What is needed:
Below are the entries to work from; restate word for word the portion that opens with the line containing "ATOM 246 C CA" and closes with the line containing "ATOM 259 N N", keeping both.

Dataset:
=== Section Start ===
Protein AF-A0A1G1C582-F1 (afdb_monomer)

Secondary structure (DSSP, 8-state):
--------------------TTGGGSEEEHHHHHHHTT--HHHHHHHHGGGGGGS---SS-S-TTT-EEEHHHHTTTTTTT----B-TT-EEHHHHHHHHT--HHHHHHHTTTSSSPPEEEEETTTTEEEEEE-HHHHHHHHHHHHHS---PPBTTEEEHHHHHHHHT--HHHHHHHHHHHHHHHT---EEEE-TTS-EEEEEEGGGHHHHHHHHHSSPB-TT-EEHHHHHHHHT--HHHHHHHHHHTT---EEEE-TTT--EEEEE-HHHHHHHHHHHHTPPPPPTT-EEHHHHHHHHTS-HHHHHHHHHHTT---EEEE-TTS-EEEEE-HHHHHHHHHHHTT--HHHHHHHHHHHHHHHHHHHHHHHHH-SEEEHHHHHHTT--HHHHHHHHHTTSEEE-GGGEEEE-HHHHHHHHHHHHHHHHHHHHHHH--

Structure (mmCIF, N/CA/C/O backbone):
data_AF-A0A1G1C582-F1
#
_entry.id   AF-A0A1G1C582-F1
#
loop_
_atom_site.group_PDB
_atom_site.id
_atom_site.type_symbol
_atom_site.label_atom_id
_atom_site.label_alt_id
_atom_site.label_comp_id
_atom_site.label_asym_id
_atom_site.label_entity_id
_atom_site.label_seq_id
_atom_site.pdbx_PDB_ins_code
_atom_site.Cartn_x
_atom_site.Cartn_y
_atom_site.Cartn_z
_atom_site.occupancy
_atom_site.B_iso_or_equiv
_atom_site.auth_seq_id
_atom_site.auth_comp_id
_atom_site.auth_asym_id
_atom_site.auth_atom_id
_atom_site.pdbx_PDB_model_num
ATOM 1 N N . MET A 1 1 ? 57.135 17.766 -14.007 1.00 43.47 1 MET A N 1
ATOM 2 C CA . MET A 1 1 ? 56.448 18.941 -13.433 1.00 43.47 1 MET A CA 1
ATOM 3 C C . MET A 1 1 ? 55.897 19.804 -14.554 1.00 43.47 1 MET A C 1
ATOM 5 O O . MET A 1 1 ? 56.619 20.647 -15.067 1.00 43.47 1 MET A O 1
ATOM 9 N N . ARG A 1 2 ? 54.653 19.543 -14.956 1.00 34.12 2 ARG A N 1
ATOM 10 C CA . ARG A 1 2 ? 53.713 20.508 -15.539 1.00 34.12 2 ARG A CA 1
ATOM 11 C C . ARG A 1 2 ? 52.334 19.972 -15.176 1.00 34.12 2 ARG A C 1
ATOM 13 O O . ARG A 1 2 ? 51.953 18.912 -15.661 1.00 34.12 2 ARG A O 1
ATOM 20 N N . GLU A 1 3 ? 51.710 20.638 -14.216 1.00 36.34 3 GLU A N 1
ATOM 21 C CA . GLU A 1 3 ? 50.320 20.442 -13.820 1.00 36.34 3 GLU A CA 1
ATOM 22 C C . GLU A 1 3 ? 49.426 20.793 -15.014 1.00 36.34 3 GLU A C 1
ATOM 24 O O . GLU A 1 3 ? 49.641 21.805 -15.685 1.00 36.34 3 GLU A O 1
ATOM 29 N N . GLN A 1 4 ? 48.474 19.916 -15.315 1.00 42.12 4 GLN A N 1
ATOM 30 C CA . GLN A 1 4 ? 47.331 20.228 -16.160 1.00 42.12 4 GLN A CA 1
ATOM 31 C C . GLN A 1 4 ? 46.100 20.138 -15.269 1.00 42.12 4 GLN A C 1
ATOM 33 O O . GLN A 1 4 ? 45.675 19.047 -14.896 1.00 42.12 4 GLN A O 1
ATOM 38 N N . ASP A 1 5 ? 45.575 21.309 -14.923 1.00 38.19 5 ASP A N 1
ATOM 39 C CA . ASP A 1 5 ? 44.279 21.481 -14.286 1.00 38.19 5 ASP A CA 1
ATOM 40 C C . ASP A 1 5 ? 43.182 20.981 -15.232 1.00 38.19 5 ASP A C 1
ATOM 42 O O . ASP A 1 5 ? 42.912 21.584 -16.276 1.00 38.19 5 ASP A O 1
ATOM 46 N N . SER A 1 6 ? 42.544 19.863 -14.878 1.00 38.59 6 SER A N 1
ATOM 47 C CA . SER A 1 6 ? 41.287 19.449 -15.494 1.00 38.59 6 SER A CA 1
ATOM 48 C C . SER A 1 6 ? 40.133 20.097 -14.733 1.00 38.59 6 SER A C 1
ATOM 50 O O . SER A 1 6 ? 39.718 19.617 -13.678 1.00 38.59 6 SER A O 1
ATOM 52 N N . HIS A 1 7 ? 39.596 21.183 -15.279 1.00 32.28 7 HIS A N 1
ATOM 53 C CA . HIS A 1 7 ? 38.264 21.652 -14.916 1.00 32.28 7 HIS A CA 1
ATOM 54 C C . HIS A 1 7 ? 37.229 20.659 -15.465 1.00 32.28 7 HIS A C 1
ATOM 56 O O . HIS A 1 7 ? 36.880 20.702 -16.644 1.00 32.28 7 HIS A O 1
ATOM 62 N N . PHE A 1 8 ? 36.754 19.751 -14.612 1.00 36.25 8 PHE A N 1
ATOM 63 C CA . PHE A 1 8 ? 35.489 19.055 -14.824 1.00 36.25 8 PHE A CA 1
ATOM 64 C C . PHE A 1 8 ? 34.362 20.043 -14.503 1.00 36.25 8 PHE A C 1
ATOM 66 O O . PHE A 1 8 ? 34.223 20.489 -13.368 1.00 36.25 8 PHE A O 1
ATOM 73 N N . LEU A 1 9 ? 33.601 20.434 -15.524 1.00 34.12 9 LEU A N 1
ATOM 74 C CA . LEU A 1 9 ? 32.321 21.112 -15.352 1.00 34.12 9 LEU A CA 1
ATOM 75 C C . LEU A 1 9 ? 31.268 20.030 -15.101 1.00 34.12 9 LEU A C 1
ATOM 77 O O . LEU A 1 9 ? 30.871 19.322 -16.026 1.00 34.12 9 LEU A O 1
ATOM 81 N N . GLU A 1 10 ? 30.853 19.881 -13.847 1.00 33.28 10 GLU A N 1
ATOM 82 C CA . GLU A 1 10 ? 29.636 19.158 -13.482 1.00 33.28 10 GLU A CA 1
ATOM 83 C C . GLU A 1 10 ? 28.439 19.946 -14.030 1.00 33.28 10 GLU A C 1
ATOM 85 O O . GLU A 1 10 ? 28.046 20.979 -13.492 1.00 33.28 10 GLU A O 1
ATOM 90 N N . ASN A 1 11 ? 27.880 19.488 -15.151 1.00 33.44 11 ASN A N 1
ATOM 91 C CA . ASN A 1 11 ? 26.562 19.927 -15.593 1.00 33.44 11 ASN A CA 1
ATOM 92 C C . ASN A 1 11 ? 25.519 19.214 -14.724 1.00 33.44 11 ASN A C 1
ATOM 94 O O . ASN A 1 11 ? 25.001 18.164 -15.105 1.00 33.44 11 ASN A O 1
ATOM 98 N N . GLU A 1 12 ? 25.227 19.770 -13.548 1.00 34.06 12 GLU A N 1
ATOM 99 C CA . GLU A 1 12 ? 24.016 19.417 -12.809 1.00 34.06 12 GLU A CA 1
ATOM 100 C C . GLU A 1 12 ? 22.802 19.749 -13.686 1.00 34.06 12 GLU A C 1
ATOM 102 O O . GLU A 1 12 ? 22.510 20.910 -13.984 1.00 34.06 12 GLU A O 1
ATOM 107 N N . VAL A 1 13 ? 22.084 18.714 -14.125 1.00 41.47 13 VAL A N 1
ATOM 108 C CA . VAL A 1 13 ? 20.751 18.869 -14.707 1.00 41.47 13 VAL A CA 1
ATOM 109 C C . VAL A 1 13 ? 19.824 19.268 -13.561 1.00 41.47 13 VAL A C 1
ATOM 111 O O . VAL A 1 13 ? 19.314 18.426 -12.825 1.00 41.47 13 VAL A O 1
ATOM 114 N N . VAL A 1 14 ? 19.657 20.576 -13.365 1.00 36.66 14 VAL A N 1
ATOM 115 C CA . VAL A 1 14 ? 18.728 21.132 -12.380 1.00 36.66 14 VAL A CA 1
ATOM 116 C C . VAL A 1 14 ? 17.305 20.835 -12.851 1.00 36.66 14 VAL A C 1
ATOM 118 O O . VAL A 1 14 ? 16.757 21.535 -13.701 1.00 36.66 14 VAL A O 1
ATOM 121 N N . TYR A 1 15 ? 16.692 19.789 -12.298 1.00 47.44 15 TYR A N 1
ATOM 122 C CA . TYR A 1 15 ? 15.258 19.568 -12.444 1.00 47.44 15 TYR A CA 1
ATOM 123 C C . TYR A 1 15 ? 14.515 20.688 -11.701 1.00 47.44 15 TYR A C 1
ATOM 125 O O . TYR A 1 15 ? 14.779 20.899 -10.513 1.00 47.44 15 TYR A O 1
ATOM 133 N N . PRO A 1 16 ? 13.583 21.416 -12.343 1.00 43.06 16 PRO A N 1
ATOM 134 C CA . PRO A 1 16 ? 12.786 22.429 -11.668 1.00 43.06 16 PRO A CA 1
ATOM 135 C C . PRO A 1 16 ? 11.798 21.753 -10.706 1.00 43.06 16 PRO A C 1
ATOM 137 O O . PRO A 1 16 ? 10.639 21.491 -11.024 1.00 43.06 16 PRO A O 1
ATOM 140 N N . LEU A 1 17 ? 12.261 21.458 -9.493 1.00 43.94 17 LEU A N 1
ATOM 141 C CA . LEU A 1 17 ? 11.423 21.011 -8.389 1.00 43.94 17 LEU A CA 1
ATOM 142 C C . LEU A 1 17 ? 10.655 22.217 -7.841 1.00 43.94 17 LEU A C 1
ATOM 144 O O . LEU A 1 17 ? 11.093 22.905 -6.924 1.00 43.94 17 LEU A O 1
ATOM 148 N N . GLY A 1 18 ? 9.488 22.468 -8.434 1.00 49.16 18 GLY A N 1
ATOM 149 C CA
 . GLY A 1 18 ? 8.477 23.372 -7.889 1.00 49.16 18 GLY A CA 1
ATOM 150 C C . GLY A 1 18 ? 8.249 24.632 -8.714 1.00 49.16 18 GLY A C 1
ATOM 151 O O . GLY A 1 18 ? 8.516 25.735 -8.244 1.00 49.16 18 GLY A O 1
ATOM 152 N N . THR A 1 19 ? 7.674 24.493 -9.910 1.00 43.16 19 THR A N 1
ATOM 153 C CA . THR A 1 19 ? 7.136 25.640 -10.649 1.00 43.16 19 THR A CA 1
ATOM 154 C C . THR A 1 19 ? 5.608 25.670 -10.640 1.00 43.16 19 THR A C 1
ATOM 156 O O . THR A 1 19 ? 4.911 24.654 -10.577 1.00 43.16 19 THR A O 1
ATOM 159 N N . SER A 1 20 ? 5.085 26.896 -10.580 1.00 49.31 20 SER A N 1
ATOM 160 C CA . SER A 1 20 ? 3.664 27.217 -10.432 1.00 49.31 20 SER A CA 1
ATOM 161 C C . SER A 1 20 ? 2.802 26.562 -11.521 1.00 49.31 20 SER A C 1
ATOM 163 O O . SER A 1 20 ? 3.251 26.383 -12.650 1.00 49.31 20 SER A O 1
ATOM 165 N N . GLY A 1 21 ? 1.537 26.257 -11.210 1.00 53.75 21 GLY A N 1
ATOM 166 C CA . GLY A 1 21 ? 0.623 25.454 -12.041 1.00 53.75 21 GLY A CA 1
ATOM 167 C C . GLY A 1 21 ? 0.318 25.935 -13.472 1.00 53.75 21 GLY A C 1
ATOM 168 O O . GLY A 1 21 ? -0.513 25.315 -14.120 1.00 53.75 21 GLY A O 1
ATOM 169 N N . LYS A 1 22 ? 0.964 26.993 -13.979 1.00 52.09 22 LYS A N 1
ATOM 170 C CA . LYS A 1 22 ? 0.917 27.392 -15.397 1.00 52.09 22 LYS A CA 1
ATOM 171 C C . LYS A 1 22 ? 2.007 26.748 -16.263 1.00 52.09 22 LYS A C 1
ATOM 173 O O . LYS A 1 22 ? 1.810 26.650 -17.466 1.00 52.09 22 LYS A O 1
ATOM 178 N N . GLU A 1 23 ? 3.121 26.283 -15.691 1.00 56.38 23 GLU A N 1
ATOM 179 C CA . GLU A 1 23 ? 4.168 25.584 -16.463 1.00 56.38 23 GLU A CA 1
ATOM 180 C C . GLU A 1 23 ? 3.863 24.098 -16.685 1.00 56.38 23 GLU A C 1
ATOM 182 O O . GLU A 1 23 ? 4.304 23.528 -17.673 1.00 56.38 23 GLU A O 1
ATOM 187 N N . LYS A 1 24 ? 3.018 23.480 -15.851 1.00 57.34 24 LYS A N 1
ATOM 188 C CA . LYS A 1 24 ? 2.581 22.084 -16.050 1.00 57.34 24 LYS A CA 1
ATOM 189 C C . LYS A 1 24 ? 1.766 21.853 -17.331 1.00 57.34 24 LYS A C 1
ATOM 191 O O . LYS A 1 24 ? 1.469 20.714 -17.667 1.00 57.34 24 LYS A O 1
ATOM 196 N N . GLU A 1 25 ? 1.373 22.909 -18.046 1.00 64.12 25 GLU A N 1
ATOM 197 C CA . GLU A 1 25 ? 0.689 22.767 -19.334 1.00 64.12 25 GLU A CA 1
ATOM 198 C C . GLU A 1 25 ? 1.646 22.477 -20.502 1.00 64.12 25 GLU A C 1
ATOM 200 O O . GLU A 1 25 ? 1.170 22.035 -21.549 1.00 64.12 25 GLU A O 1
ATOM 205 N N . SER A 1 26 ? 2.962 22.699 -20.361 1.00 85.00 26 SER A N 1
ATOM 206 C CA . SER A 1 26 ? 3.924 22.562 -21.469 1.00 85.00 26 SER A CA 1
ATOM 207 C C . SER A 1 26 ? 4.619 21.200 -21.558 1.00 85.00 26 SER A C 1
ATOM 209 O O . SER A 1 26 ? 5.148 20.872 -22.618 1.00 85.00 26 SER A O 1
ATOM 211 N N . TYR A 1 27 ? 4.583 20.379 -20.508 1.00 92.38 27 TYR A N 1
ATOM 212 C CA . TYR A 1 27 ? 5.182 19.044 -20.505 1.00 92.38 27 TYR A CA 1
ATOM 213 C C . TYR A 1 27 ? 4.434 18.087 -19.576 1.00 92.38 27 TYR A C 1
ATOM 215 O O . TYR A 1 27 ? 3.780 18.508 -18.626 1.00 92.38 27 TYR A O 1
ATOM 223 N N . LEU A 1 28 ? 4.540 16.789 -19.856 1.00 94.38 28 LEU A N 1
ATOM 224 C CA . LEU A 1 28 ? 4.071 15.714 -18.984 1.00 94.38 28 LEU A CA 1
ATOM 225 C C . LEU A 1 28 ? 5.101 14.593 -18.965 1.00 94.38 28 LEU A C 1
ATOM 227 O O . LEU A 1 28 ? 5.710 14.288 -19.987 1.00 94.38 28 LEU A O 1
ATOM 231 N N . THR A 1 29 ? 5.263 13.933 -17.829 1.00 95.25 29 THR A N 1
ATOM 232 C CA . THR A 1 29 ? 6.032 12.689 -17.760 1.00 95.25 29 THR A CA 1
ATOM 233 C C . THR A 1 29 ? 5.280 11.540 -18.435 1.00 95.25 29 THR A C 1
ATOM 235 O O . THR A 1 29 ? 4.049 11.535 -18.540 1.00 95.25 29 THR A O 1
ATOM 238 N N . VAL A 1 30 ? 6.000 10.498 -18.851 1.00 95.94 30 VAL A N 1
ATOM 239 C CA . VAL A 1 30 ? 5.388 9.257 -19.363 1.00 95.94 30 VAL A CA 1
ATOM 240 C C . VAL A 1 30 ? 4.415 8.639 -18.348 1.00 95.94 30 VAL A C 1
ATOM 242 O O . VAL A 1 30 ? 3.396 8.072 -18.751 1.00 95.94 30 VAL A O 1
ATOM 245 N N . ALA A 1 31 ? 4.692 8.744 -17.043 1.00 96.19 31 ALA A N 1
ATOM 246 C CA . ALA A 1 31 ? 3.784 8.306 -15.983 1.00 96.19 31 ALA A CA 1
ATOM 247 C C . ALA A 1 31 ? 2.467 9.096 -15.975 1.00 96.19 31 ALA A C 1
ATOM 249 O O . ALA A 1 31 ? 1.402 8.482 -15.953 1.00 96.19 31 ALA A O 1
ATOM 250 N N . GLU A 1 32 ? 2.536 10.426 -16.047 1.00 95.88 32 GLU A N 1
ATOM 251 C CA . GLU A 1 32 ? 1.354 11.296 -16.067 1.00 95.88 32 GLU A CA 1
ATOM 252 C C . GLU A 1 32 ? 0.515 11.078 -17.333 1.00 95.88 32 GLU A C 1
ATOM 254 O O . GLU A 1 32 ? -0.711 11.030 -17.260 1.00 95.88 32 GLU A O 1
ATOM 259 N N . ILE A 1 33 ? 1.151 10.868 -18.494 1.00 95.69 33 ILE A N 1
=== Section End ===
=== Section Start ===
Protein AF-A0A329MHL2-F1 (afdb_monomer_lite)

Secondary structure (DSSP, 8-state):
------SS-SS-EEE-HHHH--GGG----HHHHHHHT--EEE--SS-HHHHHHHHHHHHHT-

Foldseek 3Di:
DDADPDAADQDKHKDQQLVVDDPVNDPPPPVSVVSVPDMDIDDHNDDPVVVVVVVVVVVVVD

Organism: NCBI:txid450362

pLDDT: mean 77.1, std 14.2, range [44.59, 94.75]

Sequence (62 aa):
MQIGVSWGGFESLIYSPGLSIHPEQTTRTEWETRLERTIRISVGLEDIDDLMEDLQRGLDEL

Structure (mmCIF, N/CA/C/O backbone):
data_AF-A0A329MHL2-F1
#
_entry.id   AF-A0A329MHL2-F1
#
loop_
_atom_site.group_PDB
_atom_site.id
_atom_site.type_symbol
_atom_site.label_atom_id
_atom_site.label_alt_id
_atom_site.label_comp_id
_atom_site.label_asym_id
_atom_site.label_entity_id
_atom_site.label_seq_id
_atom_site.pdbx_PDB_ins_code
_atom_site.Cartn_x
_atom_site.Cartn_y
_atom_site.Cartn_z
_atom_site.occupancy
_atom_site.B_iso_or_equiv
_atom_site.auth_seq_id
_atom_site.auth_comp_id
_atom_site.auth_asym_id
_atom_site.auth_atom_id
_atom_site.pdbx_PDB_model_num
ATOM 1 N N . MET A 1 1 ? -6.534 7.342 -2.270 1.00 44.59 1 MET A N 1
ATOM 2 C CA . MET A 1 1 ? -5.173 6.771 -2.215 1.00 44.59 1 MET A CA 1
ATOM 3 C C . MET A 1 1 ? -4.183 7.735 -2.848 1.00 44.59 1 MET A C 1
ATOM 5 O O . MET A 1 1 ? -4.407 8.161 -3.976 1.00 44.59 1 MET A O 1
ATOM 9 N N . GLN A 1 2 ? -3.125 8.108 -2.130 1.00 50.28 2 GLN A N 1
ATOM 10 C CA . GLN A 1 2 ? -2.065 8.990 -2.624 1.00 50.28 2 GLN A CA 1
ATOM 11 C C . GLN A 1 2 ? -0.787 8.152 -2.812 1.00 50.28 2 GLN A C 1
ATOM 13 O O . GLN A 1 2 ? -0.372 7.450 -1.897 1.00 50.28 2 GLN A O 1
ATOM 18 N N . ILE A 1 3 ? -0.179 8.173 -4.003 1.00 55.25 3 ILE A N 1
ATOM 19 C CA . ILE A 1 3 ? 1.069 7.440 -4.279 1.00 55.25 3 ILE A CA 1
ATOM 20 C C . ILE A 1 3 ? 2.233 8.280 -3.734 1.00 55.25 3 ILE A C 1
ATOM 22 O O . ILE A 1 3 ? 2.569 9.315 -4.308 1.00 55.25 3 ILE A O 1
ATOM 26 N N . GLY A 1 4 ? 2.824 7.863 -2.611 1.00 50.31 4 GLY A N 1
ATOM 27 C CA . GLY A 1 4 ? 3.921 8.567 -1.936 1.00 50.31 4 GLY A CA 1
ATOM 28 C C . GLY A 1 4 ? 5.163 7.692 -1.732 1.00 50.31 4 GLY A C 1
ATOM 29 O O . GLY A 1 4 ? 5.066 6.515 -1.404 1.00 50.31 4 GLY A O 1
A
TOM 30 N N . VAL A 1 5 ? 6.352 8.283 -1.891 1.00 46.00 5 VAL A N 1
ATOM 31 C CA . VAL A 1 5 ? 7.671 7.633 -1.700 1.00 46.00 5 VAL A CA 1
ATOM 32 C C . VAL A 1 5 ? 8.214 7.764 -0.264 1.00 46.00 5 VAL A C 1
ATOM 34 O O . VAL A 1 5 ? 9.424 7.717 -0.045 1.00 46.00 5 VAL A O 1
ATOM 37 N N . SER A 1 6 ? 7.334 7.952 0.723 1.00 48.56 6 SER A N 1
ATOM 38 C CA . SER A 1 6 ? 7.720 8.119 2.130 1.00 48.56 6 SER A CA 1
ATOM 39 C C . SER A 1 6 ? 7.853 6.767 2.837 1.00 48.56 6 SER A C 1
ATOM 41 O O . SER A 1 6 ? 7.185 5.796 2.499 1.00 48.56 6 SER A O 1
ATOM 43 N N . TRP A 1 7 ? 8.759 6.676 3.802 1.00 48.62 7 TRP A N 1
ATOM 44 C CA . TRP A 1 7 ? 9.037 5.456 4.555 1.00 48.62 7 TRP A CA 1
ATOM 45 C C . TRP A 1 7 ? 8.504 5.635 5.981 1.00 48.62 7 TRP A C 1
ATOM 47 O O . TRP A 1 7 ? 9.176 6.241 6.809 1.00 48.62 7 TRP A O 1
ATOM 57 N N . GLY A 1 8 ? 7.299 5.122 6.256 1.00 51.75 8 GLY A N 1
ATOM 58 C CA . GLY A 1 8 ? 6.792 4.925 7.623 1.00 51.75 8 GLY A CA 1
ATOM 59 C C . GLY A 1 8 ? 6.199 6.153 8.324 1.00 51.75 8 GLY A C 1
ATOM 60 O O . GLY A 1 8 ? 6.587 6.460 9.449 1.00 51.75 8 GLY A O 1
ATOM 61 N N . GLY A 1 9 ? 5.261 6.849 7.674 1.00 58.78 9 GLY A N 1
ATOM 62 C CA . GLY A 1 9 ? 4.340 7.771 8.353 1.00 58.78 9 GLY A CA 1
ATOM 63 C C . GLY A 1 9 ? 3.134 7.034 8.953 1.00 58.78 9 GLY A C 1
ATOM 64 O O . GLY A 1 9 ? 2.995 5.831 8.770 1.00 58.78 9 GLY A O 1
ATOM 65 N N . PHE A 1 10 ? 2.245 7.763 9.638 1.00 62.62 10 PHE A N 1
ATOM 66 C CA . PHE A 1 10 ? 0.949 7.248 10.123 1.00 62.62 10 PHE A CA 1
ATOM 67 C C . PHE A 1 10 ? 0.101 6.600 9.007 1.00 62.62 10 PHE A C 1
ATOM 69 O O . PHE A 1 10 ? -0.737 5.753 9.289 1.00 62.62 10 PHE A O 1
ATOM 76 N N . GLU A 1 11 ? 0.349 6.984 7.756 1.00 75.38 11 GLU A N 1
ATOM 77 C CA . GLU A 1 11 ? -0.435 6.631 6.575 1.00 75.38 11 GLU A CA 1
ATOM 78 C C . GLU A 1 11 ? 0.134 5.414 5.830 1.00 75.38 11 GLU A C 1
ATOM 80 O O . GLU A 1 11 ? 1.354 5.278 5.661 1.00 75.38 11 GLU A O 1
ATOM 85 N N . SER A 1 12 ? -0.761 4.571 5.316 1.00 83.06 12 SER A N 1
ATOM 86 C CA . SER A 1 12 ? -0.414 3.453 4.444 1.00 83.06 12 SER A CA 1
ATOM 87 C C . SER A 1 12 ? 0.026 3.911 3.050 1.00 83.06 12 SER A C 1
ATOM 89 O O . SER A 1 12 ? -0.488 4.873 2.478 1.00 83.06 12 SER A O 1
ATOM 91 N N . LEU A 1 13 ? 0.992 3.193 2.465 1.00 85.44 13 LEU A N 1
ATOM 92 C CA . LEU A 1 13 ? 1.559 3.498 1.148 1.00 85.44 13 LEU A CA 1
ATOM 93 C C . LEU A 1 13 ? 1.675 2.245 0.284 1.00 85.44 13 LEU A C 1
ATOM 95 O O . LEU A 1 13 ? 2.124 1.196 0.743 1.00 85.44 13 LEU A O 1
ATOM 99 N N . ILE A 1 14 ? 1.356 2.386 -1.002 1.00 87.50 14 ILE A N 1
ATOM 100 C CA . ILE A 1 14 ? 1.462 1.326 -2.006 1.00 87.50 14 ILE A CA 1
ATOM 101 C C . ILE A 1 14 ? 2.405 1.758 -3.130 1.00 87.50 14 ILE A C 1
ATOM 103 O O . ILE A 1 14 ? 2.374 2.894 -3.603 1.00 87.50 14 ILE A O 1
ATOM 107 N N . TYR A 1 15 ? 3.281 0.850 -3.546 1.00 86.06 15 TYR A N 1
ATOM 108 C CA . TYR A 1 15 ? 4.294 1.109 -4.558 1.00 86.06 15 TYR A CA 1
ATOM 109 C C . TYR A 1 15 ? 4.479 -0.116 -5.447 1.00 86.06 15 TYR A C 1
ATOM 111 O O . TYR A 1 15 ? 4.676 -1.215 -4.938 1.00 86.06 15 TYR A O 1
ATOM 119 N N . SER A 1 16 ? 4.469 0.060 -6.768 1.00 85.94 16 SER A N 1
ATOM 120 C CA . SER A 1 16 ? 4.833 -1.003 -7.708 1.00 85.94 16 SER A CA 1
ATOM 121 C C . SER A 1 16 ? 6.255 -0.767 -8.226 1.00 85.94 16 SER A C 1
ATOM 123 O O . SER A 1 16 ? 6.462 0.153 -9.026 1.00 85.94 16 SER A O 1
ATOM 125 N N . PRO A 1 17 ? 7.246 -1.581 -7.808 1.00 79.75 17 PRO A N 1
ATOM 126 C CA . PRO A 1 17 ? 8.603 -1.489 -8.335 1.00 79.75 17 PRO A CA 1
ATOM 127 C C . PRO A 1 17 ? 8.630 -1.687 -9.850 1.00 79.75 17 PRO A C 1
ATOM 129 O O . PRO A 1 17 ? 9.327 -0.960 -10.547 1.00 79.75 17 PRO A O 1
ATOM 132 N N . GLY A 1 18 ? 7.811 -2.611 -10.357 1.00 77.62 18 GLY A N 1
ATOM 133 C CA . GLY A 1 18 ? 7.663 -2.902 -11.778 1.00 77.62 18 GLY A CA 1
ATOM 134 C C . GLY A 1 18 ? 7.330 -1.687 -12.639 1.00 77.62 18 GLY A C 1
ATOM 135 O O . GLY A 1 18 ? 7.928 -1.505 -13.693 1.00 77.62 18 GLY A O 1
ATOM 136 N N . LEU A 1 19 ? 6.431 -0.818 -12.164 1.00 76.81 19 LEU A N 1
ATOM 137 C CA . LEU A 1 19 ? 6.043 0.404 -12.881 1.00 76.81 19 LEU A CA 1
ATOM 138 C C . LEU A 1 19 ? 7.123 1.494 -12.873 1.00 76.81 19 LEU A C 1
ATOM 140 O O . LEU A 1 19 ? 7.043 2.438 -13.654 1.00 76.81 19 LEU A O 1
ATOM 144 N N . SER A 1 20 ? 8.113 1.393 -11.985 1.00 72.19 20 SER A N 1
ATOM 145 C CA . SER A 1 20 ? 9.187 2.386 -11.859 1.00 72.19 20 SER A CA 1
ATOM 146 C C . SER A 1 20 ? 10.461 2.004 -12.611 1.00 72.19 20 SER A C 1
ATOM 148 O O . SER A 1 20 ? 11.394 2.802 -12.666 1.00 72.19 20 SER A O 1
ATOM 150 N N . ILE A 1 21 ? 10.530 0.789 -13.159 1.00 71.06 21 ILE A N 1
=== Section End ===
Answer for the task:
ATOM 246 C CA . ALA A 1 31 ? 3.784 8.306 -15.983 1.00 96.19 31 ALA A CA 1
ATOM 247 C C . ALA A 1 31 ? 2.467 9.096 -15.975 1.00 96.19 31 ALA A C 1
ATOM 249 O O . ALA A 1 31 ? 1.402 8.482 -15.953 1.00 96.19 31 ALA A O 1
ATOM 250 N N . GLU A 1 32 ? 2.536 10.426 -16.047 1.00 95.88 32 GLU A N 1
ATOM 251 C CA . GLU A 1 32 ? 1.354 11.296 -16.067 1.00 95.88 32 GLU A CA 1
ATOM 252 C C . GLU A 1 32 ? 0.515 11.078 -17.333 1.00 95.88 32 GLU A C 1
ATOM 254 O O . GLU A 1 32 ? -0.711 11.030 -17.260 1.00 95.88 32 GLU A O 1
ATOM 259 N N . ILE A 1 33 ? 1.151 10.868 -18.494 1.00 95.69 33 ILE A N 1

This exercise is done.